■ **Source information**:

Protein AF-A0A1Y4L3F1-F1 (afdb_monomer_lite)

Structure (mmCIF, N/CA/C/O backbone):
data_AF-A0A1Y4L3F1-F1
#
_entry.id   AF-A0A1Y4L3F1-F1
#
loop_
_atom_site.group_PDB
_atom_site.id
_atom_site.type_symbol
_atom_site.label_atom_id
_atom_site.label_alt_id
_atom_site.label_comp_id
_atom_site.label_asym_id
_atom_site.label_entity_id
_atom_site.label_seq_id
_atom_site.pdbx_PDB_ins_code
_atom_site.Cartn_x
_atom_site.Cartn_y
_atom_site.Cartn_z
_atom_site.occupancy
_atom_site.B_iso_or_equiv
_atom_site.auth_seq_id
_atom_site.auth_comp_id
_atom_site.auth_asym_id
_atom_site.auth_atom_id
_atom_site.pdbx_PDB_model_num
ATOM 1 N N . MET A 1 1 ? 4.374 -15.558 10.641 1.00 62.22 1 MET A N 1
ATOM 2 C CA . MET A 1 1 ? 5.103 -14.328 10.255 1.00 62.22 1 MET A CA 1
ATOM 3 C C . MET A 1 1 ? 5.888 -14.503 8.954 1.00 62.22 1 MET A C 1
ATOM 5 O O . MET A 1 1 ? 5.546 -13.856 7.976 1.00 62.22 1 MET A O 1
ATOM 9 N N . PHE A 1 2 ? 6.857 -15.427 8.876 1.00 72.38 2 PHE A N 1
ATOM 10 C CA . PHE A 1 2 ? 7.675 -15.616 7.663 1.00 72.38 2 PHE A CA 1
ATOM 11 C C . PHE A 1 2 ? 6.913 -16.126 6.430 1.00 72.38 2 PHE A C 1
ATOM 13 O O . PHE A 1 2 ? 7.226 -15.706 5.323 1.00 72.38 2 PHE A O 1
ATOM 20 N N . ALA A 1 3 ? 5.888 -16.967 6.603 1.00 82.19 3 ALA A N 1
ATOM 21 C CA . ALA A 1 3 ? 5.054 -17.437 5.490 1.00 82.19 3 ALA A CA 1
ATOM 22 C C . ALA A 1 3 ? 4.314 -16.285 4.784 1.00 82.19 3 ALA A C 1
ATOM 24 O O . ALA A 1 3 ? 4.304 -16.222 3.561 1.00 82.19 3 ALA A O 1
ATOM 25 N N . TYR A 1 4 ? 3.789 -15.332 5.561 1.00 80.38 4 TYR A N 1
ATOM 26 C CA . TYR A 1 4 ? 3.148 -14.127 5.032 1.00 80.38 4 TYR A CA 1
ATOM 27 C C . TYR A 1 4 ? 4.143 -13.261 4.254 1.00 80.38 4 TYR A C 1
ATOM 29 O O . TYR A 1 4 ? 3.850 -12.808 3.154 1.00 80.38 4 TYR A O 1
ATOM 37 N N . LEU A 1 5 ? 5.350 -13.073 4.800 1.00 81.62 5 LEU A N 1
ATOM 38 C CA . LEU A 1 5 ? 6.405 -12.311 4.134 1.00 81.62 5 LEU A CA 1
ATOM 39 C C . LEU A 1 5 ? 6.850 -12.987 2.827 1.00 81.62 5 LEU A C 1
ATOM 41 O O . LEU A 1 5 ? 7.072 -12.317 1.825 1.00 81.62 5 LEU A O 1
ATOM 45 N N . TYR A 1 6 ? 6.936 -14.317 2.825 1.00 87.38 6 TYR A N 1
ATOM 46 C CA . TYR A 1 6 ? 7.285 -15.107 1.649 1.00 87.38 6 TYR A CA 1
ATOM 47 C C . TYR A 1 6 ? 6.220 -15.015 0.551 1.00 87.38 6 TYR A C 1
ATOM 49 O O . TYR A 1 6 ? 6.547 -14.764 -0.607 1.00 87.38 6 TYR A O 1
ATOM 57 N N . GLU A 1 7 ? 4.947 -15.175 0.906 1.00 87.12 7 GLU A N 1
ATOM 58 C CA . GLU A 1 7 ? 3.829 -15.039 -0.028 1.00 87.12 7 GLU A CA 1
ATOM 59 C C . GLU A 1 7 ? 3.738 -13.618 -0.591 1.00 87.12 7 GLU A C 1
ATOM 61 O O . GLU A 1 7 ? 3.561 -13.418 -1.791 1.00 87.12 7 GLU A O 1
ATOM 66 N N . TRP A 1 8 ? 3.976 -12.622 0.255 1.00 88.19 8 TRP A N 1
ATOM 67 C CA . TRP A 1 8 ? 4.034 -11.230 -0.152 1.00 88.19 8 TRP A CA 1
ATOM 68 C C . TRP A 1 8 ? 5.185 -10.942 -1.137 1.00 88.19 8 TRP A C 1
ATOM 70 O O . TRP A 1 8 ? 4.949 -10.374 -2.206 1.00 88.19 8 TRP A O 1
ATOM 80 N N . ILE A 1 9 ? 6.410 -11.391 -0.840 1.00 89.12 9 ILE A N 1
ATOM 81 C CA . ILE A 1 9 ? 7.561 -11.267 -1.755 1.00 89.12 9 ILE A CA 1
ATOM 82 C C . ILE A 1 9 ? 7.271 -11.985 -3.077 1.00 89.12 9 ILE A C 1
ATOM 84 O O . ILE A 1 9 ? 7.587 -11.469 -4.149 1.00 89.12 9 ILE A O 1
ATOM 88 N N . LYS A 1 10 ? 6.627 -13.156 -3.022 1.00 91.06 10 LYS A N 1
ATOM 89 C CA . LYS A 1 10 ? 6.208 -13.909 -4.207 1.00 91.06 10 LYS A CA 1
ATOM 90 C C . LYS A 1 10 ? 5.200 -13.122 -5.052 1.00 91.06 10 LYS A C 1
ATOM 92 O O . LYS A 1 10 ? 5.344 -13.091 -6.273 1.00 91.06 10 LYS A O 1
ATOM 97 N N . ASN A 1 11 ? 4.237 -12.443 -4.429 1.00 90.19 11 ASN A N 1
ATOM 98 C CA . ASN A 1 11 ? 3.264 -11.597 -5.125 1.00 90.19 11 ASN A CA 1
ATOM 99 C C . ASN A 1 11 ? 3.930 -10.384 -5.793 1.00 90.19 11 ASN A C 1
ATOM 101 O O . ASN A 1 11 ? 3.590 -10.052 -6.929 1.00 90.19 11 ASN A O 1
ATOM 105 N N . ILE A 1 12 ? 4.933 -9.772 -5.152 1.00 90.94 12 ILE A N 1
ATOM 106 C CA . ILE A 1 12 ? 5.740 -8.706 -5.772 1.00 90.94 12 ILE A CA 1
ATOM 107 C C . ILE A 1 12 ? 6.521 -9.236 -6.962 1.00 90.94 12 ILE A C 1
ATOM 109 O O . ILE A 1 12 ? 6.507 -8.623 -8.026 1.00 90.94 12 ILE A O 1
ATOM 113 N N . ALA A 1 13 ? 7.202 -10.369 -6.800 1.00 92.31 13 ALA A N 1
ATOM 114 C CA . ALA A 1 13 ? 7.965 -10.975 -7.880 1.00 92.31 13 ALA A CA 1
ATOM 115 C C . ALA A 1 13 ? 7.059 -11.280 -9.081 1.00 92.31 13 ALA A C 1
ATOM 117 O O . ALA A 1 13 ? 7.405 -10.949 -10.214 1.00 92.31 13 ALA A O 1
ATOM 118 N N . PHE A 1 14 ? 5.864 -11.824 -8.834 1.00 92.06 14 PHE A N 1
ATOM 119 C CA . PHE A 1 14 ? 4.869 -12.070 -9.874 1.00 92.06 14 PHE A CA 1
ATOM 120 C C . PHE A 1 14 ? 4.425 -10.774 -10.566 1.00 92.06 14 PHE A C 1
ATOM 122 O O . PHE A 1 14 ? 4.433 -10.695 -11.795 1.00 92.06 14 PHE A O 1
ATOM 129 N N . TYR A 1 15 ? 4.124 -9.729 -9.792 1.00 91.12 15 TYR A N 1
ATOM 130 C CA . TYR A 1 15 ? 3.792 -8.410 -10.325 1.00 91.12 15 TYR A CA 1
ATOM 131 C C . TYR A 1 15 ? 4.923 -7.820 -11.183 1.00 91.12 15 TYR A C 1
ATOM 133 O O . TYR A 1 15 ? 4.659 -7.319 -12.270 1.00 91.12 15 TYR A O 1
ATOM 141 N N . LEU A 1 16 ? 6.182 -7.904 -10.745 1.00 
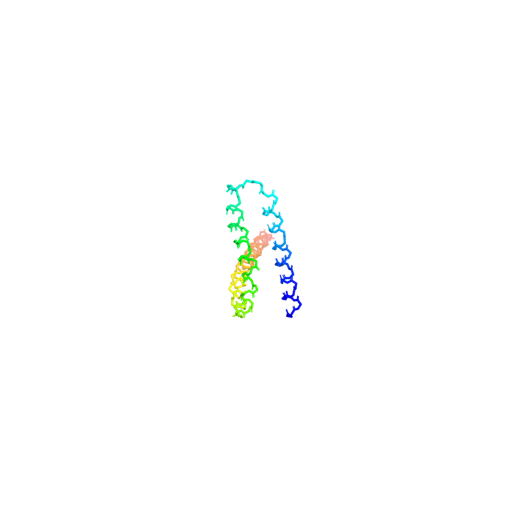90.38 16 LEU A N 1
ATOM 142 C CA . LEU A 1 16 ? 7.336 -7.375 -11.482 1.00 90.38 16 LEU A CA 1
ATOM 143 C C . LEU A 1 16 ? 7.575 -8.113 -12.803 1.00 90.38 16 LEU A C 1
ATOM 145 O O . LEU A 1 16 ? 7.902 -7.482 -13.813 1.00 90.38 16 LEU A O 1
ATOM 149 N N . ILE A 1 17 ? 7.389 -9.435 -12.811 1.00 91.25 17 ILE A N 1
ATOM 150 C CA . ILE A 1 17 ? 7.469 -10.253 -14.027 1.00 91.25 17 ILE A CA 1
ATOM 151 C C . ILE A 1 17 ? 6.377 -9.822 -15.011 1.00 91.25 17 ILE A C 1
ATOM 153 O O . ILE A 1 17 ? 6.676 -9.551 -16.175 1.00 91.25 17 ILE A O 1
ATOM 157 N N . LEU A 1 18 ? 5.134 -9.680 -14.540 1.00 89.06 18 LEU A N 1
ATOM 158 C CA . LEU A 1 18 ? 4.029 -9.194 -15.366 1.00 89.06 18 LEU A CA 1
ATOM 159 C C . LEU A 1 18 ? 4.279 -7.772 -15.870 1.00 89.06 18 LEU A C 1
ATOM 161 O O . LEU A 1 18 ? 4.150 -7.527 -17.064 1.00 89.06 18 LEU A O 1
ATOM 165 N N . ALA A 1 19 ? 4.688 -6.850 -15.001 1.00 86.62 19 ALA A N 1
ATOM 166 C CA . ALA A 1 19 ? 4.970 -5.468 -15.368 1.00 86.62 19 ALA A CA 1
ATOM 167 C C . ALA A 1 19 ? 6.038 -5.399 -16.470 1.00 86.62 19 ALA A C 1
ATOM 169 O O . ALA A 1 19 ? 5.865 -4.688 -17.457 1.00 86.62 19 ALA A O 1
ATOM 170 N N . THR A 1 20 ? 7.104 -6.194 -16.354 1.00 85.88 20 THR A N 1
ATOM 171 C CA . THR A 1 20 ? 8.185 -6.257 -17.349 1.00 85.88 20 THR A CA 1
ATOM 172 C C . THR A 1 20 ? 7.707 -6.836 -18.682 1.00 85.88 20 THR A C 1
ATOM 174 O O . THR A 1 20 ? 8.035 -6.291 -19.737 1.00 85.88 20 THR A O 1
ATOM 177 N N . ALA A 1 21 ? 6.884 -7.888 -18.649 1.00 86.38 21 ALA A N 1
ATOM 178 C CA . ALA A 1 21 ? 6.247 -8.435 -19.844 1.00 86.38 21 ALA A CA 1
ATOM 179 C C . ALA A 1 21 ? 5.338 -7.394 -20.521 1.00 86.38 21 ALA A C 1
ATOM 181 O O . ALA A 1 21 ? 5.426 -7.190 -21.731 1.00 86.38 21 ALA A O 1
ATOM 182 N N . PHE A 1 22 ? 4.538 -6.662 -19.741 1.00 83.12 22 PHE A N 1
ATOM 183 C CA . PHE A 1 22 ? 3.722 -5.552 -20.233 1.00 83.12 22 PHE A CA 1
ATOM 184 C C . PHE A 1 22 ? 4.577 -4.461 -20.893 1.00 83.12 22 PHE A C 1
ATOM 186 O O . PHE A 1 22 ? 4.223 -3.991 -21.974 1.00 83.12 22 PHE A O 1
ATOM 193 N N . PHE A 1 23 ? 5.727 -4.098 -20.311 1.00 78.44 23 PHE A N 1
ATOM 194 C CA . PHE A 1 23 ? 6.643 -3.119 -20.912 1.00 78.44 23 PHE A CA 1
ATOM 195 C C . PHE A 1 23 ? 7.203 -3.556 -22.262 1.00 78.44 23 PHE A C 1
ATOM 197 O O . PHE A 1 23 ? 7.349 -2.717 -23.151 1.00 78.44 23 PHE A O 1
ATOM 204 N N . TRP A 1 24 ? 7.510 -4.843 -22.421 1.00 80.12 24 TRP A N 1
ATOM 205 C CA . TRP A 1 24 ? 8.015 -5.394 -23.680 1.00 80.12 24 TRP A CA 1
ATOM 206 C C . TRP A 1 24 ? 6.945 -5.473 -24.769 1.00 80.12 24 TRP A C 1
ATOM 208 O O . TRP A 1 24 ? 7.250 -5.281 -25.943 1.00 80.12 24 TRP A O 1
ATOM 218 N N . VAL A 1 25 ? 5.691 -5.714 -24.389 1.00 81.00 25 VAL A N 1
ATOM 219 C CA . VAL A 1 25 ? 4.564 -5.816 -25.327 1.00 81.00 25 VAL A CA 1
ATOM 220 C C . VAL A 1 25 ? 4.125 -4.448 -25.868 1.00 81.00 25 VAL A C 1
ATOM 222 O O . VAL A 1 25 ? 3.494 -4.394 -26.917 1.00 81.00 25 VAL A O 1
ATOM 225 N N . LEU A 1 26 ? 4.471 -3.333 -25.211 1.00 73.88 26 LEU A N 1
ATOM 226 C CA . LEU A 1 26 ? 4.102 -1.974 -25.634 1.00 73.88 26 LEU A CA 1
ATOM 227 C C . LEU A 1 26 ? 5.018 -1.435 -26.758 1.00 73.88 26 LEU A C 1
ATOM 229 O O . LEU A 1 26 ? 6.166 -1.077 -26.489 1.00 73.88 26 LEU A O 1
ATOM 233 N N . PRO A 1 27 ? 4.525 -1.259 -28.002 1.00 65.50 27 PRO A N 1
ATOM 234 C CA . PRO A 1 27 ? 5.350 -0.808 -29.126 1.00 65.50 27 PRO A CA 1
ATOM 235 C C . PRO A 1 27 ? 5.490 0.723 -29.215 1.00 65.50 27 PRO A C 1
ATOM 237 O O . PRO A 1 27 ? 6.359 1.212 -29.931 1.00 65.50 27 PRO A O 1
ATOM 240 N N . ARG A 1 28 ? 4.654 1.504 -28.509 1.00 64.62 28 ARG A N 1
ATOM 241 C CA . ARG A 1 28 ? 4.647 2.978 -28.590 1.00 64.62 28 ARG A CA 1
ATOM 242 C C . ARG A 1 28 ? 5.393 3.619 -27.421 1.00 64.62 28 ARG A C 1
ATOM 244 O O . ARG A 1 28 ? 4.943 3.545 -26.280 1.00 64.62 28 ARG A O 1
ATOM 251 N N . GLU A 1 29 ? 6.491 4.303 -27.731 1.00 71.00 29 GLU A N 1
ATOM 252 C CA . GLU A 1 29 ? 7.345 5.054 -26.793 1.00 71.00 29 GLU A CA 1
ATOM 253 C C . GLU A 1 29 ? 6.567 6.075 -25.939 1.00 71.00 29 GLU A C 1
ATOM 255 O O . GLU A 1 29 ? 6.823 6.211 -24.744 1.00 71.00 29 GLU A O 1
ATOM 260 N N . GLU A 1 30 ? 5.561 6.736 -26.519 1.00 75.00 30 GLU A N 1
ATOM 261 C CA . GLU A 1 30 ? 4.783 7.792 -25.853 1.00 75.00 30 GLU A CA 1
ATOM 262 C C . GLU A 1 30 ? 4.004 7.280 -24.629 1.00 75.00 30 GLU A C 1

■ **Task**: In the data above, start at the line that has "ATOM 9 N N .", stop after the line that has "ATOM 47 C C", and print every line in between exactly as it stands.

■ **The completed task**:
ATOM 9 N N . PHE A 1 2 ? 6.857 -15.427 8.876 1.00 72.38 2 PHE A N 1
ATOM 10 C CA . PHE A 1 2 ? 7.675 -15.616 7.663 1.00 72.38 2 PHE A CA 1
ATOM 11 C C . PHE A 1 2 ? 6.913 -16.126 6.430 1.00 72.38 2 PHE A C 1
ATOM 13 O O . PHE A 1 2 ? 7.226 -15.706 5.323 1.00 72.38 2 PHE A O 1
ATOM 20 N N . ALA A 1 3 ? 5.888 -16.967 6.603 1.00 82.19 3 ALA A N 1
ATOM 21 C CA . ALA A 1 3 ? 5.054 -17.437 5.490 1.00 82.19 3 ALA A CA 1
ATOM 22 C C . ALA A 1 3 ? 4.314 -16.285 4.784 1.00 82.19 3 ALA A C 1
ATOM 24 O O . ALA A 1 3 ? 4.304 -16.222 3.561 1.00 82.19 3 ALA A O 1
ATOM 25 N N . TYR A 1 4 ? 3.789 -15.332 5.561 1.00 80.38 4 TYR A N 1
ATOM 26 C CA . TYR A 1 4 ? 3.148 -14.127 5.032 1.00 80.38 4 TYR A CA 1
ATOM 27 C C . TYR A 1 4 ? 4.143 -13.261 4.254 1.00 80.38 4 TYR A C 1
ATOM 29 O O . TYR A 1 4 ? 3.850 -12.808 3.154 1.00 80.38 4 TYR A O 1
ATOM 37 N N . LEU A 1 5 ? 5.350 -13.073 4.800 1.00 81.62 5 LEU A N 1
ATOM 38 C CA . LEU A 1 5 ? 6.405 -12.311 4.134 1.00 81.62 5 LEU A CA 1
ATOM 39 C C . LEU A 1 5 ? 6.850 -12.987 2.827 1.00 81.62 5 LEU A C 1
ATOM 41 O O . LEU A 1 5 ? 7.072 -12.317 1.825 1.00 81.62 5 LEU A O 1
ATOM 45 N N . TYR A 1 6 ? 6.936 -14.317 2.825 1.00 87.38 6 TYR A N 1
ATOM 46 C CA . TYR A 1 6 ? 7.285 -15.107 1.649 1.00 87.38 6 TYR A CA 1
ATOM 47 C C . TYR A 1 6 ? 6.220 -15.015 0.551 1.00 87.38 6 TYR A C 1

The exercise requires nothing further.